The association urged the government to maintain current duty-free facilities for investors in economic zones and hi-tech parks, who face a potential 1 per cent import duty on capital equipment.
They believe that collaborating with the private sector to maintain these benefits will significantly increase foreign investment in hi-tech parks over the next few years.
The key ICT association underlined the importance of prioritising mobile phones, smartphones, and smart devices for Smart Bangladesh, calling for the withdrawal of newly imposed tariff proposal to ensure technology benefits reach everyone, including marginalised communities.
The Internet Service Providers Association of Bangladesh (ISPAB) has expressed strong disappointment over the proposed budget, highlighting the lack of attention given to their sector despite their vital role in the nation's digital infrastructure.
ISPAB had put forward four proposals aimed at transforming Digital Bangladesh into Smart Bangladesh. However, none of these proposals were reflected in the budget announced by Finance Minister Abul Hassan Mahmood Ali.
This has left the ISP industry, which has been pivotal in maintaining digital connectivity for decades, feeling not only disappointed but also shocked.
Emdadul Haque, president of ISPAB, voiced his concern, stating that the absence of their services from the long-desired ITES (Information Technology Enabled Services) category in the budget was deeply regrettable.
He emphasised that this omission undermines the Prime Minister's initiative and the decisions made by the Smart Bangladesh Taskforce's executive committee.
Haque further pointed out that despite the Prime Minister's instructions, the budget failed to include all ISP services under ITES, reduce duties on IT sector materials, and withdraw the 10 per cent advance tax on broadband internet services.
These measures, according to ISPAB, are crucial for the expansion of internet services and the continued development of Digital Bangladesh. Without them, the goal of building a Smart Bangladesh could be significantly hindered.
ISPAB has called on the Finance Minister and the chairman of the National Board of Revenue (NBR) to reconsider their stance and include all ISP services under ITES to ensure optimal use of the internet and to remove existing obstacles.
The press release highlighted the burdensome 15.50 per cent VAT and duty on essential internet equipment such as modems, Ethernet interface cards, computer network switches, hubs, routers, and server batteries.
Moreover, a staggering 37.5 per cent VAT and duty on Optical Line Terminals (OLTs) is seen as a major barrier to industry expansion. ISPAB has requested this be reduced to 0 per cent in the revised budget to foster industry growth and innovation.
The E-Commerce Association of Bangladesh (e-CAB) has expressed a mixed reaction over the proposed budget for the fiscal year 2024-25, noting the prominence of the Smart Bangladesh plan with the extension of the tax exemption period for the IT and software sectors by three years.
In a press statement, Finance Secretary of ECAB Asif Ahnaf said proposed tax exemption on e-learning and e-applications would significantly aid the sector's development.

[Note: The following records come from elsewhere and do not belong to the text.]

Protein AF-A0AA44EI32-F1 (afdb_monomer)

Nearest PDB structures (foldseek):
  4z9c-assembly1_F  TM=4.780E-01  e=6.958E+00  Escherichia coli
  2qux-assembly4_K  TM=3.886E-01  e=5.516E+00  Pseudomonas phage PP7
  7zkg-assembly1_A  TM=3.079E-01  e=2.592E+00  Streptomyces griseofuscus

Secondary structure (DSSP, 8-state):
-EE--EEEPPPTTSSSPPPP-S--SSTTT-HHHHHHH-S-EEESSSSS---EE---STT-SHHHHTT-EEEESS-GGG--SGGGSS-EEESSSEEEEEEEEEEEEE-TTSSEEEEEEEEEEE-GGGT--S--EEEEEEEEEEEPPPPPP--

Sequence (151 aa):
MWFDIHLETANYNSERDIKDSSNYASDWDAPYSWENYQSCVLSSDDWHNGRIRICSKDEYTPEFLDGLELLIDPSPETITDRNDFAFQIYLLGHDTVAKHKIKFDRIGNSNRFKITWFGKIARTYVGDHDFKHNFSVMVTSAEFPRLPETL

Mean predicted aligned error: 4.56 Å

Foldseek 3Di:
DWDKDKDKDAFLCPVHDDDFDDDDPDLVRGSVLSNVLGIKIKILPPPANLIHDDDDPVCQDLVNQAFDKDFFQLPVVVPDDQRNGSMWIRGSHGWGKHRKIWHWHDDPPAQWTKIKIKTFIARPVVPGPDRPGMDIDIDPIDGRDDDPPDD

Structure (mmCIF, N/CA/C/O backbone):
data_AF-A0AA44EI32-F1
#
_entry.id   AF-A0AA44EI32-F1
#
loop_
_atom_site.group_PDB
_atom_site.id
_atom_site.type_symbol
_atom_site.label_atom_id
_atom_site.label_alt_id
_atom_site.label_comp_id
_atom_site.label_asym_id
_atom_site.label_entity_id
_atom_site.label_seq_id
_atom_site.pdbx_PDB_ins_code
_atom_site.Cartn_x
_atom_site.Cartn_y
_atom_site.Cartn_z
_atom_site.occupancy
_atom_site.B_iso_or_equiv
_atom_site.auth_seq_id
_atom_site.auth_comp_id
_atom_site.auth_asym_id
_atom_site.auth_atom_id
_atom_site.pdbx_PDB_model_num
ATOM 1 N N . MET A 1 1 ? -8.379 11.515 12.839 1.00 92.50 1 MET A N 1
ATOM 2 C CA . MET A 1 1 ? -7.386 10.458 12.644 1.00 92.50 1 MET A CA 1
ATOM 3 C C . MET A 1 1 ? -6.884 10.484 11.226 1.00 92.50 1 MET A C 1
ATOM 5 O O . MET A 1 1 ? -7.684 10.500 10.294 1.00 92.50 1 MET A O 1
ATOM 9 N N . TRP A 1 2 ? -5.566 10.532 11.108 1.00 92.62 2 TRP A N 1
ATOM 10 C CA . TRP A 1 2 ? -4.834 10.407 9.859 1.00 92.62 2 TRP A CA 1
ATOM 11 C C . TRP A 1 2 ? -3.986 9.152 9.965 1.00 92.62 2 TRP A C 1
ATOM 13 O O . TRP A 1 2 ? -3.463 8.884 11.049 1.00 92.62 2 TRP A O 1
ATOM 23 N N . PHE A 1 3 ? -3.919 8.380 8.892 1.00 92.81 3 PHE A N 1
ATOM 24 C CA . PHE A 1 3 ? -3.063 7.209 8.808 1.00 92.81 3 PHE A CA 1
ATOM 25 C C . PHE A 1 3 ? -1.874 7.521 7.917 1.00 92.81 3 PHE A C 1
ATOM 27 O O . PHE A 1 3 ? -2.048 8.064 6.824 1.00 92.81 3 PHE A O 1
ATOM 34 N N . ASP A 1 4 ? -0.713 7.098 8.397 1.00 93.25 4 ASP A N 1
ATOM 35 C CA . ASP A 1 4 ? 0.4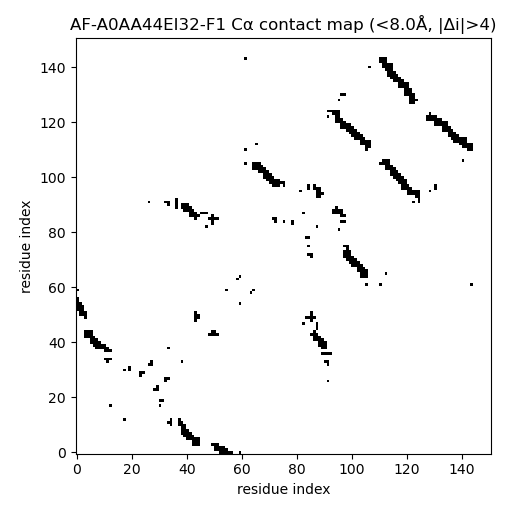62 6.867 7.579 1.00 93.25 4 ASP A CA 1
ATOM 36 C C . ASP A 1 4 ? 0.580 5.351 7.390 1.00 93.25 4 ASP A C 1
ATOM 38 O O . ASP A 1 4 ? 0.490 4.582 8.353 1.00 93.25 4 ASP A O 1
ATOM 42 N N . ILE A 1 5 ? 0.666 4.912 6.137 1.00 93.62 5 ILE A N 1
ATOM 43 C CA . ILE A 1 5 ? 0.754 3.500 5.775 1.00 93.62 5 ILE A CA 1
ATOM 44 C C . ILE A 1 5 ? 2.038 3.320 4.974 1.00 93.62 5 ILE A C 1
ATOM 46 O O . ILE A 1 5 ? 2.211 3.921 3.916 1.00 93.62 5 ILE A O 1
ATOM 50 N N . HIS A 1 6 ? 2.898 2.447 5.482 1.00 94.88 6 HIS A N 1
ATOM 51 C CA . HIS A 1 6 ? 4.189 2.125 4.901 1.00 94.88 6 HIS A CA 1
ATOM 52 C C . HIS A 1 6 ? 4.302 0.608 4.738 1.00 94.88 6 HIS A C 1
ATOM 54 O O . HIS A 1 6 ? 3.961 -0.157 5.646 1.00 94.88 6 HIS A O 1
ATOM 60 N N . LEU A 1 7 ? 4.777 0.172 3.576 1.00 95.06 7 LEU A N 1
ATOM 61 C CA . LEU A 1 7 ? 5.176 -1.199 3.308 1.00 95.06 7 LEU A CA 1
ATOM 62 C C . LEU A 1 7 ? 6.589 -1.215 2.761 1.00 95.06 7 LEU A C 1
ATOM 64 O O . LEU A 1 7 ? 6.894 -0.518 1.798 1.00 95.06 7 LEU A O 1
ATOM 68 N N . GLU A 1 8 ? 7.384 -2.121 3.304 1.00 95.75 8 GLU A N 1
ATOM 69 C CA . GLU A 1 8 ? 8.676 -2.484 2.760 1.00 95.75 8 GLU A CA 1
ATOM 70 C C . GLU A 1 8 ? 8.752 -4.009 2.671 1.00 95.75 8 GLU A C 1
ATOM 72 O O . GLU A 1 8 ? 8.406 -4.727 3.617 1.00 95.75 8 GLU A O 1
ATOM 77 N N . THR A 1 9 ? 9.150 -4.526 1.510 1.00 93.69 9 THR A N 1
ATOM 78 C CA . THR A 1 9 ? 9.462 -5.951 1.376 1.00 93.69 9 THR A CA 1
ATOM 79 C C . THR A 1 9 ? 10.836 -6.239 1.964 1.00 93.69 9 THR A C 1
ATOM 81 O O . THR A 1 9 ? 11.702 -5.372 2.004 1.00 93.69 9 THR A O 1
ATOM 84 N N . ALA A 1 10 ? 11.100 -7.494 2.323 1.00 93.62 10 ALA A N 1
ATOM 85 C CA . ALA A 1 10 ? 12.484 -7.916 2.507 1.00 93.62 10 ALA A CA 1
ATOM 86 C C . ALA A 1 10 ? 13.301 -7.662 1.223 1.00 93.62 10 ALA A C 1
ATOM 88 O O . AL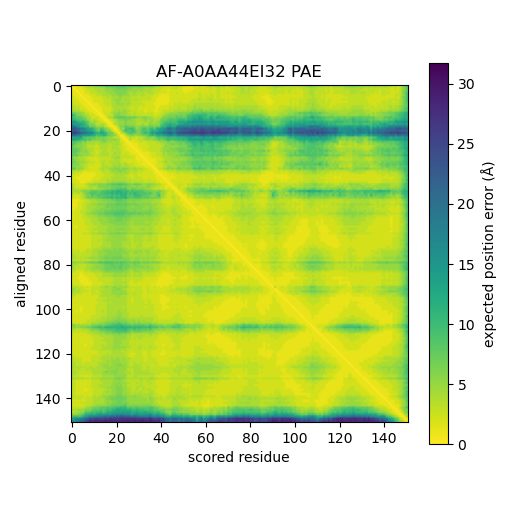A A 1 10 ? 12.741 -7.552 0.124 1.00 93.62 10 ALA A O 1
ATOM 89 N N . ASN A 1 11 ? 14.626 -7.618 1.366 1.00 92.56 11 ASN A N 1
ATOM 90 C CA . ASN A 1 11 ? 15.524 -7.548 0.218 1.00 92.56 11 ASN A CA 1
ATOM 91 C C . ASN A 1 11 ? 15.239 -8.701 -0.755 1.00 92.56 11 ASN A C 1
ATOM 93 O O . ASN A 1 11 ? 14.984 -9.832 -0.333 1.00 92.56 11 ASN A O 1
ATOM 97 N N . TYR A 1 12 ? 15.339 -8.432 -2.052 1.00 90.19 12 TYR A N 1
ATOM 98 C CA . TYR A 1 12 ? 15.014 -9.374 -3.119 1.00 90.19 12 TYR A CA 1
ATOM 99 C C . TYR A 1 12 ? 15.799 -10.695 -3.018 1.00 90.19 12 TYR A C 1
ATOM 101 O O . TYR A 1 12 ? 15.270 -11.766 -3.308 1.00 90.19 12 TYR A O 1
ATOM 109 N N . ASN A 1 13 ? 17.040 -10.636 -2.535 1.00 88.94 13 ASN A N 1
ATOM 110 C CA . ASN A 1 13 ? 17.923 -11.788 -2.333 1.00 88.94 13 ASN A CA 1
ATOM 111 C C . ASN A 1 13 ? 17.872 -12.385 -0.909 1.00 88.94 13 ASN A C 1
ATOM 113 O O . ASN A 1 13 ? 18.720 -13.199 -0.553 1.00 88.94 13 ASN A O 1
ATOM 117 N N . SER A 1 14 ? 16.901 -12.001 -0.074 1.00 90.81 14 SER A N 1
ATOM 118 C CA . SER A 1 14 ? 16.843 -12.436 1.334 1.00 90.81 14 SER A CA 1
ATOM 119 C C . SER A 1 14 ? 16.556 -13.930 1.524 1.00 90.81 14 SER A C 1
ATOM 121 O O . SER A 1 14 ? 16.984 -14.510 2.520 1.00 90.81 14 SER A O 1
ATOM 123 N N . GLU A 1 15 ? 15.858 -14.566 0.582 1.00 86.56 15 GLU A N 1
ATOM 124 C CA . GLU A 1 15 ? 15.464 -15.979 0.686 1.00 86.56 15 GLU A CA 1
ATOM 125 C C . GLU A 1 15 ? 16.346 -16.920 -0.146 1.00 86.56 15 GLU A C 1
ATOM 127 O O . GLU A 1 15 ? 16.324 -18.136 0.059 1.00 86.56 15 GLU A O 1
ATOM 132 N N . ARG A 1 16 ? 17.100 -16.385 -1.116 1.00 83.44 16 ARG A N 1
ATOM 133 C CA . ARG A 1 16 ? 17.924 -17.177 -2.035 1.00 83.44 16 ARG A CA 1
ATOM 134 C C . ARG A 1 16 ? 18.987 -16.338 -2.732 1.00 83.44 16 ARG A C 1
ATOM 136 O O . ARG A 1 16 ? 18.761 -15.171 -3.043 1.00 83.44 16 ARG A O 1
ATOM 143 N N . ASP A 1 17 ? 20.066 -17.006 -3.124 1.00 83.81 17 ASP A N 1
ATOM 144 C CA . ASP A 1 17 ? 21.022 -16.451 -4.077 1.00 83.81 17 ASP A CA 1
ATOM 145 C C . ASP A 1 17 ? 20.391 -16.329 -5.470 1.00 83.81 17 ASP A C 1
ATOM 147 O O . ASP A 1 17 ? 19.712 -17.240 -5.972 1.00 83.81 17 ASP A O 1
ATOM 151 N N . ILE A 1 18 ? 20.653 -15.205 -6.125 1.00 81.75 18 ILE A N 1
ATOM 152 C CA . ILE A 1 18 ? 20.192 -14.934 -7.479 1.00 81.75 18 ILE A CA 1
ATOM 153 C C . ILE A 1 18 ? 21.303 -15.307 -8.459 1.00 81.75 18 ILE A C 1
ATOM 155 O O . ILE A 1 18 ? 22.411 -14.779 -8.422 1.00 81.75 18 ILE A O 1
ATOM 159 N N . LYS A 1 19 ? 21.009 -16.250 -9.357 1.00 76.94 19 LYS A N 1
ATOM 160 C CA . LYS A 1 19 ? 21.884 -16.563 -10.489 1.00 76.94 19 LYS A CA 1
ATOM 161 C C . LYS A 1 19 ? 21.420 -15.757 -11.684 1.00 76.94 19 LYS A C 1
ATOM 163 O O . LYS A 1 19 ? 20.290 -15.946 -12.131 1.00 76.94 19 LYS A O 1
ATOM 168 N N . ASP A 1 20 ? 22.289 -14.892 -12.183 1.00 73.75 20 ASP A N 1
ATOM 169 C CA . ASP A 1 20 ? 21.972 -14.063 -13.333 1.00 73.75 20 ASP A CA 1
ATOM 170 C C . ASP A 1 20 ? 22.254 -14.794 -14.657 1.00 73.75 20 ASP A C 1
ATOM 172 O O . ASP A 1 20 ? 23.209 -15.563 -14.792 1.00 73.75 20 ASP A O 1
ATOM 176 N N . SER A 1 21 ? 21.389 -14.563 -15.635 1.00 73.88 21 SER A N 1
ATOM 177 C CA . SER A 1 21 ? 21.465 -15.060 -17.004 1.00 73.88 21 SER A CA 1
ATOM 178 C C . SER A 1 21 ? 21.317 -13.877 -17.956 1.00 73.88 21 SER A C 1
ATOM 180 O O . SER A 1 21 ? 20.648 -12.906 -17.642 1.00 73.88 21 SER A O 1
ATOM 182 N N . SER A 1 22 ? 21.930 -13.918 -19.132 1.00 67.62 22 SER A N 1
ATOM 183 C CA . SER A 1 22 ? 22.077 -12.711 -19.954 1.00 67.62 22 SER A CA 1
ATOM 184 C C . SER A 1 22 ? 20.922 -12.410 -20.925 1.00 67.62 22 SER A C 1
ATOM 186 O O . SER A 1 22 ? 21.109 -11.589 -21.815 1.00 67.62 22 SER A O 1
ATOM 188 N N . ASN A 1 23 ? 19.739 -13.026 -20.789 1.00 80.56 23 ASN A N 1
ATOM 189 C CA . ASN A 1 23 ? 18.624 -12.842 -21.734 1.00 80.56 23 ASN A CA 1
ATOM 190 C C . ASN A 1 23 ? 17.257 -12.766 -21.028 1.00 80.56 23 ASN A C 1
ATOM 192 O O . ASN A 1 23 ? 16.632 -13.799 -20.782 1.00 80.56 23 ASN A O 1
ATOM 196 N N . TYR A 1 24 ? 16.762 -11.550 -20.780 1.00 84.94 24 TYR A N 1
ATOM 197 C CA . TYR A 1 24 ? 15.423 -11.298 -20.229 1.00 84.94 24 TYR A CA 1
ATOM 198 C C . TYR A 1 24 ? 14.552 -10.515 -21.210 1.00 84.94 24 TYR A C 1
ATOM 200 O O . TYR A 1 24 ? 15.053 -9.704 -21.988 1.00 84.94 24 TYR A O 1
ATOM 208 N N . ALA A 1 25 ? 13.242 -10.761 -21.174 1.00 85.81 25 ALA A N 1
ATOM 209 C CA . ALA A 1 25 ? 12.279 -10.079 -22.037 1.00 85.81 25 ALA A CA 1
ATOM 210 C C . ALA A 1 25 ? 11.913 -8.671 -21.532 1.00 85.81 25 ALA A C 1
ATOM 212 O O . ALA A 1 25 ? 11.505 -7.826 -22.329 1.00 85.81 25 ALA A O 1
ATOM 213 N N . SER A 1 26 ? 12.053 -8.415 -20.228 1.00 85.25 26 SER A N 1
ATOM 214 C CA . SER A 1 26 ? 11.779 -7.122 -19.600 1.00 85.25 26 SER A CA 1
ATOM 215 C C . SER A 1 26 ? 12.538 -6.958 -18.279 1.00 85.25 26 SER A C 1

However, he called for additional tax exemption for website hosting and cloud services, which are critical to the digital industry.
Ahnaf also stressed the importance of the Business Identity Platform (DBID), which e-CAB proposed to enhance transparency and accountability in digital commerce.
Despite its launch, he noted that e-commerce organisations struggle with DBID due to the absence of a dedicated authority for the digital commerce sector and unclear functionalities of the platform.
Furthermore, e-CAB sees a need for extensive public awareness about their proposed Central Compliance Management System to protect consumer rights after its pilot phase.
Emphasising the role of smart logistics in e-commerce, Ahnaf mentioned e-CAB's cooperation in formulating the government's "National Logistics Policy."
He advocated for a five-year tax exemption for smart logistics companies, along with VAT waivers for warehouse and transportation services.
He also called for the establishment of "smart post offices" in rural areas and tax exemptions for cross-border e-commerce expansion.